Всё бы ничего, да вот как-то раз язвительный шут Эммануэль Жак не поднялся со своей шконки во время утреннего построения. Надзиратель пнул его и тут же отпрянул, увидев у вывалившегося из-под одеяла Жака второй рот под подбородком. Кто-то очень умело и качественно вскрыл шуту горло. А главное, бесшумно, ведь даже ссученные ничего не услышали ночью. И если учесть, что металлические предметы: будь-то ложки, вилки, вилколожки, ножи, сварочные электроды, отвёртки, крышки от бабушкиного варенья, да хоть грёбаные пилочки для ногтей — категорически запрещались в колонии, то это лишний раз доказывало мастерство убийцы.
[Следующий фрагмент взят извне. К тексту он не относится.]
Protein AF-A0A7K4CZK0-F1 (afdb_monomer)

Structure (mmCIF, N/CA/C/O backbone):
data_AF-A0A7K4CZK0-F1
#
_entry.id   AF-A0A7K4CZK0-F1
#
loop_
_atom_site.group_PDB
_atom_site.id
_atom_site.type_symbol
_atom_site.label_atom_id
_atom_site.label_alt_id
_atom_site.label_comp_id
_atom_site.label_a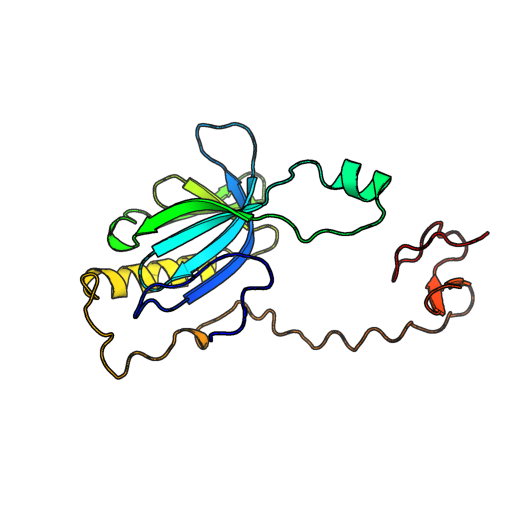sym_id
_atom_site.label_entity_id
_atom_site.label_seq_id
_atom_site.pdbx_PDB_ins_code
_atom_site.Cartn_x
_atom_site.Cartn_y
_atom_site.Cartn_z
_atom_site.occupancy
_atom_site.B_iso_or_equiv
_atom_site.auth_seq_id
_atom_site.auth_comp_id
_atom_site.auth_asym_id
_atom_site.auth_atom_id
_atom_site.pdbx_PDB_model_num
ATOM 1 N N . MET A 1 1 ? -12.729 -20.328 1.151 1.00 34.66 1 MET A N 1
ATOM 2 C CA . MET A 1 1 ? -11.419 -19.961 0.570 1.00 34.66 1 MET A CA 1
ATOM 3 C C . MET A 1 1 ? -11.560 -18.581 -0.057 1.00 34.66 1 MET A C 1
ATOM 5 O O . MET A 1 1 ? -12.271 -18.458 -1.044 1.00 34.66 1 MET A O 1
ATOM 9 N N . PHE A 1 2 ? -10.999 -17.535 0.554 1.00 34.97 2 PHE A N 1
ATOM 10 C CA . PHE A 1 2 ? -11.034 -16.184 -0.017 1.00 34.97 2 PHE A CA 1
ATOM 11 C C . PHE A 1 2 ? -10.037 -16.132 -1.177 1.00 34.97 2 PHE A C 1
ATOM 13 O O . PHE A 1 2 ? -8.833 -16.239 -0.962 1.00 34.97 2 PHE A O 1
ATOM 20 N N . ALA A 1 3 ? -10.543 -16.054 -2.408 1.00 35.84 3 ALA A N 1
ATOM 21 C CA . ALA A 1 3 ? -9.716 -15.917 -3.598 1.00 35.84 3 ALA A CA 1
ATOM 22 C C . ALA A 1 3 ? -8.861 -14.642 -3.496 1.00 35.84 3 ALA A C 1
ATOM 24 O O . ALA A 1 3 ? -9.350 -13.590 -3.085 1.00 35.84 3 ALA A O 1
ATOM 25 N N . ASN A 1 4 ? -7.581 -14.771 -3.855 1.00 44.75 4 ASN A N 1
ATOM 26 C CA . ASN A 1 4 ? -6.542 -13.740 -3.831 1.00 44.75 4 ASN A CA 1
ATOM 27 C C . ASN A 1 4 ? -6.927 -12.481 -4.637 1.00 44.75 4 ASN A C 1
ATOM 29 O O . ASN A 1 4 ? -6.450 -12.264 -5.746 1.00 44.75 4 ASN A O 1
ATOM 33 N N . LEU A 1 5 ? -7.728 -11.589 -4.053 1.00 46.91 5 LEU A N 1
ATOM 34 C CA . LEU A 1 5 ? -7.970 -10.234 -4.571 1.00 46.91 5 LEU A CA 1
ATOM 35 C C . LEU A 1 5 ? -6.704 -9.352 -4.523 1.00 46.91 5 LEU A C 1
ATOM 37 O O . LEU A 1 5 ? -6.658 -8.284 -5.128 1.00 46.91 5 LEU A O 1
ATOM 41 N N . PHE A 1 6 ? -5.646 -9.808 -3.844 1.00 52.50 6 PHE A N 1
ATOM 42 C CA . PHE A 1 6 ? -4.412 -9.051 -3.623 1.00 52.50 6 PHE A CA 1
ATOM 43 C C . PHE A 1 6 ? -3.384 -9.166 -4.758 1.00 52.50 6 PHE A C 1
ATOM 45 O O . PHE A 1 6 ? -2.363 -8.470 -4.722 1.00 52.50 6 PHE A O 1
ATOM 52 N N . GLY A 1 7 ? -3.672 -9.966 -5.790 1.00 57.50 7 GLY A N 1
ATOM 53 C CA . GLY A 1 7 ? -2.892 -10.110 -7.023 1.00 57.50 7 GLY A CA 1
ATOM 54 C C . GLY A 1 7 ? -1.566 -10.846 -6.844 1.00 57.50 7 GLY A C 1
ATOM 55 O O . GLY A 1 7 ? -1.333 -11.789 -7.571 1.00 57.50 7 GLY A O 1
ATOM 56 N N . ASP A 1 8 ? -0.754 -10.463 -5.853 1.00 70.25 8 ASP A N 1
ATOM 57 C CA . ASP A 1 8 ? 0.576 -11.034 -5.568 1.00 70.25 8 ASP A CA 1
ATOM 58 C C . ASP A 1 8 ? 1.070 -10.759 -4.128 1.00 70.25 8 ASP A C 1
ATOM 60 O O . ASP A 1 8 ? 2.141 -11.216 -3.732 1.00 70.25 8 ASP A O 1
ATOM 64 N N . VAL A 1 9 ? 0.344 -9.959 -3.332 1.00 72.94 9 VAL A N 1
ATOM 65 C CA . VAL A 1 9 ? 0.781 -9.594 -1.974 1.00 72.94 9 VAL A CA 1
ATOM 66 C C . VAL A 1 9 ? 0.250 -10.634 -0.982 1.00 72.94 9 VAL A C 1
ATOM 68 O O . VAL A 1 9 ? -0.971 -10.783 -0.896 1.00 72.94 9 VAL A O 1
ATOM 71 N N . PRO A 1 10 ? 1.112 -11.329 -0.214 1.00 78.44 10 PRO A N 1
ATOM 72 C CA . PRO A 1 10 ? 0.699 -12.371 0.723 1.00 78.44 10 PRO A CA 1
ATOM 73 C C . PRO A 1 10 ? 0.138 -11.745 2.008 1.00 78.44 10 PRO A C 1
ATOM 75 O O . PRO A 1 10 ? 0.763 -11.784 3.068 1.00 78.44 10 PRO A O 1
ATOM 78 N N . PHE A 1 11 ? -1.030 -11.111 1.906 1.00 84.81 11 PHE A N 1
ATOM 79 C CA . PHE A 1 11 ? -1.736 -10.533 3.042 1.00 84.81 11 PHE A CA 1
ATOM 80 C C . PHE A 1 11 ? -3.002 -11.328 3.347 1.00 84.81 11 PHE A C 1
ATOM 82 O O . PHE A 1 11 ? -3.868 -11.492 2.490 1.00 84.81 11 PHE A O 1
ATOM 89 N N . VAL A 1 12 ? -3.111 -11.779 4.594 1.00 87.25 12 VAL A N 1
ATOM 90 C CA . VAL A 1 12 ? -4.298 -12.448 5.122 1.00 87.25 12 VAL A CA 1
ATOM 91 C C . VAL A 1 12 ? -4.807 -11.614 6.299 1.00 87.25 12 VAL A C 1
ATOM 93 O O . VAL A 1 12 ? -4.081 -11.492 7.288 1.00 87.25 12 VAL A O 1
ATOM 96 N N . PRO A 1 13 ? -6.003 -11.004 6.202 1.00 85.81 13 PRO A N 1
ATOM 97 C CA . PRO A 1 13 ? -6.594 -10.294 7.328 1.00 85.81 13 PRO A CA 1
ATOM 98 C C . PRO A 1 13 ? -6.945 -11.268 8.462 1.00 85.81 13 PRO A C 1
ATOM 100 O O . PRO A 1 13 ? -7.328 -12.414 8.222 1.00 85.81 13 PRO A O 1
ATOM 103 N N . GLU A 1 14 ? -6.823 -10.804 9.702 1.00 84.56 14 GLU A N 1
ATOM 104 C CA . GLU A 1 14 ? -7.272 -11.520 10.896 1.00 84.56 14 GLU A CA 1
ATOM 105 C C . GLU A 1 14 ? -8.806 -11.623 10.951 1.00 84.56 14 GLU A C 1
ATOM 107 O O . GLU A 1 14 ? -9.534 -10.918 10.249 1.00 84.56 14 GLU A O 1
ATOM 112 N N . ALA A 1 15 ? -9.329 -12.514 11.798 1.00 84.31 15 ALA A N 1
ATOM 113 C CA . ALA A 1 15 ? -10.772 -12.667 11.966 1.00 84.31 15 ALA A CA 1
ATOM 114 C C . ALA A 1 15 ? -11.415 -11.337 12.405 1.00 84.31 15 ALA A C 1
ATOM 116 O O . ALA A 1 15 ? -11.041 -10.750 13.419 1.00 84.31 15 ALA A O 1
ATOM 117 N N . GLY A 1 16 ? -12.382 -10.852 11.620 1.00 84.06 16 GLY A N 1
ATOM 118 C CA . GLY A 1 16 ? -13.032 -9.556 11.841 1.00 84.06 16 GLY A CA 1
ATOM 119 C C . GLY A 1 16 ? -12.235 -8.338 11.352 1.00 84.06 16 GLY A C 1
ATOM 120 O O . GLY A 1 16 ? -12.739 -7.222 11.452 1.00 84.06 16 GLY A O 1
ATOM 121 N N . GLU A 1 17 ? -11.029 -8.517 10.805 1.00 84.62 17 GLU A N 1
ATOM 122 C CA . GLU A 1 17 ? -10.242 -7.447 10.186 1.00 84.62 17 GLU A CA 1
ATOM 123 C C . GLU A 1 17 ? -10.760 -7.163 8.770 1.00 84.62 17 GLU A C 1
ATOM 125 O O . GLU A 1 17 ? -10.809 -8.049 7.916 1.00 84.62 17 GLU A O 1
ATOM 130 N N . GLN A 1 18 ? -11.136 -5.914 8.495 1.00 85.94 18 GLN A N 1
ATOM 131 C CA . GLN A 1 18 ? -11.561 -5.494 7.158 1.00 85.94 18 GLN A CA 1
ATOM 132 C C . GLN A 1 18 ? -10.450 -4.716 6.466 1.00 85.94 18 GLN A C 1
ATOM 134 O O . GLN A 1 18 ? -9.859 -3.817 7.060 1.00 85.94 18 GLN A O 1
ATOM 139 N N . VAL A 1 19 ? -10.185 -5.010 5.193 1.00 87.75 19 VAL A N 1
ATOM 140 C CA . VAL A 1 19 ? -9.307 -4.167 4.373 1.00 87.75 19 VAL A CA 1
ATOM 141 C C . VAL A 1 19 ? -10.069 -2.906 3.980 1.00 87.75 19 VAL A C 1
ATOM 143 O O . VAL A 1 19 ? -11.146 -2.976 3.400 1.00 87.75 19 VAL A O 1
ATOM 146 N N . VAL A 1 20 ? -9.500 -1.754 4.321 1.00 86.75 20 VAL A N 1
ATOM 147 C CA . VAL A 1 20 ? -10.090 -0.424 4.119 1.00 86.75 20 VAL A CA 1
ATOM 148 C C . VAL A 1 20 ? -9.468 0.271 2.908 1.00 86.75 20 VAL A C 1
ATOM 150 O O . VAL A 1 20 ? -10.118 1.063 2.233 1.00 86.75 20 VAL A O 1
ATOM 153 N N . GLY A 1 21 ? -8.204 -0.023 2.605 1.00 85.31 21 GLY A N 1
ATOM 154 C CA . GLY A 1 21 ? -7.538 0.503 1.423 1.00 85.31 21 GLY A CA 1
ATOM 155 C C . GLY A 1 21 ? -6.302 -0.300 1.052 1.00 85.31 21 GLY A C 1
ATOM 156 O O . GLY A 1 21 ? -5.598 -0.821 1.916 1.00 85.31 21 GLY A O 1
ATOM 157 N N . GLN A 1 22 ? -6.017 -0.368 -0.244 1.00 88.25 22 GLN A N 1
ATOM 158 C CA . GLN A 1 22 ? -4.826 -1.016 -0.776 1.00 88.25 22 GLN A CA 1
ATOM 159 C C . GLN A 1 22 ? -4.188 -0.126 -1.837 1.00 88.25 22 GLN A C 1
ATOM 161 O O . GLN A 1 22 ? -4.854 0.348 -2.754 1.00 88.25 22 GLN A O 1
ATOM 166 N N . TYR A 1 23 ? -2.877 0.055 -1.724 1.00 86.06 23 TYR A N 1
ATOM 167 C CA . TYR A 1 23 ? -2.098 0.900 -2.612 1.00 86.06 23 TYR A CA 1
ATOM 168 C C . TYR A 1 23 ? -0.860 0.139 -3.074 1.00 86.06 23 TYR A C 1
ATOM 170 O O . TYR A 1 23 ? -0.023 -0.261 -2.264 1.00 86.06 23 TYR A O 1
ATOM 178 N N . LYS A 1 24 ? -0.752 -0.087 -4.384 1.00 85.38 24 LYS A N 1
ATOM 179 C CA . LYS A 1 24 ? 0.414 -0.723 -5.009 1.00 85.38 24 LYS A CA 1
ATOM 180 C C . LYS A 1 24 ? 1.418 0.350 -5.437 1.00 85.38 24 LYS A C 1
ATOM 182 O O . LYS A 1 24 ? 1.025 1.470 -5.743 1.00 85.38 24 LYS A O 1
ATOM 187 N N . THR A 1 25 ? 2.698 -0.014 -5.479 1.00 81.50 25 THR A N 1
ATOM 188 C CA . THR A 1 25 ? 3.782 0.851 -5.981 1.00 81.50 25 THR A CA 1
ATOM 189 C C . THR A 1 25 ? 3.950 2.130 -5.150 1.00 81.50 25 THR A C 1
ATOM 191 O O . THR A 1 25 ? 4.029 3.238 -5.667 1.00 81.50 25 THR A O 1
ATOM 194 N N . ILE A 1 26 ? 3.992 1.970 -3.828 1.00 82.12 26 ILE A N 1
ATOM 195 C CA . ILE A 1 26 ? 4.206 3.065 -2.877 1.00 82.12 26 ILE A CA 1
ATOM 196 C C . ILE A 1 26 ? 5.692 3.167 -2.556 1.00 82.12 26 ILE A C 1
ATOM 198 O O . ILE A 1 26 ? 6.315 2.162 -2.209 1.00 82.12 26 ILE A O 1
ATOM 202 N N . GLY A 1 27 ? 6.239 4.379 -2.642 1.00 83.12 27 GLY A N 1
ATOM 203 C CA . GLY A 1 27 ? 7.585 4.677 -2.171 1.00 83.12 27 GLY A CA 1
ATOM 204 C C . GLY A 1 27 ? 7.600 4.809 -0.649 1.00 83.12 27 GLY A C 1
ATOM 205 O O . GLY A 1 27 ? 6.788 5.519 -0.062 1.00 83.12 27 GLY A O 1
ATOM 206 N N . TYR A 1 28 ? 8.542 4.152 0.003 1.00 82.88 28 TYR A N 1
ATOM 207 C CA . TYR A 1 28 ? 8.782 4.179 1.437 1.00 82.88 28 TYR A CA 1
ATOM 208 C C . TYR A 1 28 ? 10.164 4.763 1.688 1.00 82.88 28 TYR A C 1
ATOM 210 O O . TYR A 1 28 ? 11.144 4.314 1.098 1.00 82.88 28 TYR A O 1
ATOM 218 N N . PHE A 1 29 ? 10.251 5.738 2.587 1.00 79.19 29 PHE A N 1
ATOM 219 C CA . P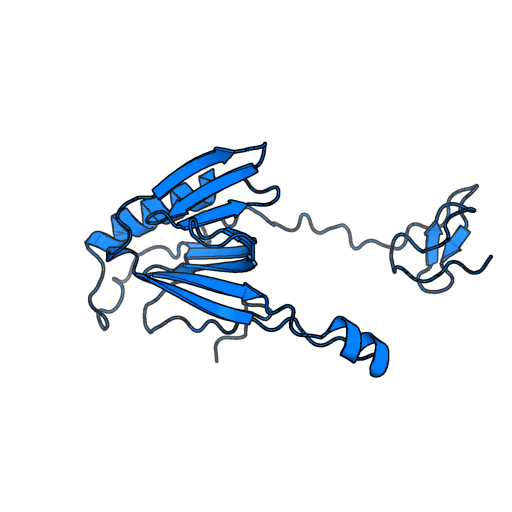HE A 1 29 ? 11.526 6.259 3.060 1.00 79.19 29 PHE A CA 1
ATOM 220 C C . PHE A 1 29 ? 11.562 6.236 4.578 1.00 79.19 29 PHE A C 1
ATOM 222 O O . PHE A 1 29 ? 10.709 6.805 5.270 1.00 79.19 29 PHE A O 1
ATOM 229 N N . HIS A 1 30 ? 12.609 5.608 5.098 1.00 75.56 30 HIS A N 1
ATOM 230 C CA . HIS A 1 30 ? 12.913 5.664 6.511 1.00 75.56 30 HIS A CA 1
ATOM 231 C C . HIS A 1 30 ? 13.832 6.855 6.775 1.00 75.56 30 HIS A C 1
ATOM 233 O O . HIS A 1 30 ? 14.883 6.968 6.153 1.00 75.56 30 HIS A O 1
ATOM 239 N N . LYS A 1 31 ? 13.484 7.714 7.741 1.00 74.69 31 LYS A N 1
ATOM 240 C CA . LYS A 1 31 ? 14.271 8.921 8.075 1.00 74.69 31 LYS A CA 1
ATOM 241 C C . LYS A 1 31 ? 15.761 8.654 8.336 1.00 74.69 31 LYS A C 1
ATOM 243 O O . LYS A 1 31 ? 16.583 9.524 8.101 1.00 74.69 31 LYS A O 1
ATOM 248 N N . HIS A 1 32 ? 16.087 7.447 8.806 1.00 74.38 32 HIS A N 1
ATOM 249 C CA . HIS A 1 32 ? 17.443 7.040 9.190 1.00 74.38 32 HIS A CA 1
ATOM 250 C C . HIS A 1 32 ? 18.125 6.103 8.187 1.00 74.38 32 HIS A C 1
ATOM 252 O O . HIS A 1 32 ? 19.203 5.599 8.482 1.00 74.38 32 HIS A O 1
ATOM 258 N N . ARG A 1 33 ? 17.501 5.795 7.041 1.00 69.50 33 ARG A N 1
ATOM 259 C CA . ARG A 1 33 ? 18.151 4.998 5.990 1.00 69.50 33 ARG A CA 1
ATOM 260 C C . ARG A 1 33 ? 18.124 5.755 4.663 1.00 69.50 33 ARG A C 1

Наверняка он сделал зло, заточив о камень украденную из столовой деревянную ложку.
Такое себе ночное возмездие над злым болтуном…
В общем, шкала настроения Зиновия Сергеевича Градова упала ниже красной полоски и угодила в чёрный сектор. И виной этому нерадивый Альберт Зарецкий, поскользнувшийся на белой ладье Градова и скончавшийся в больнице на следующий день.
Самое обидное (если не брать в расчёт смерти друга) то, что не у одного из сидящих за столом стариков, и даже не у виновников случившегося — Толяна и Сержа — шкала настроения не упала ниже красной полоски. А у флегматичного Петровича, любителя просидеть целый вечер с друзьями и не проронить и слова, она вообще в жёлтом секторе осталась, будь он неладен!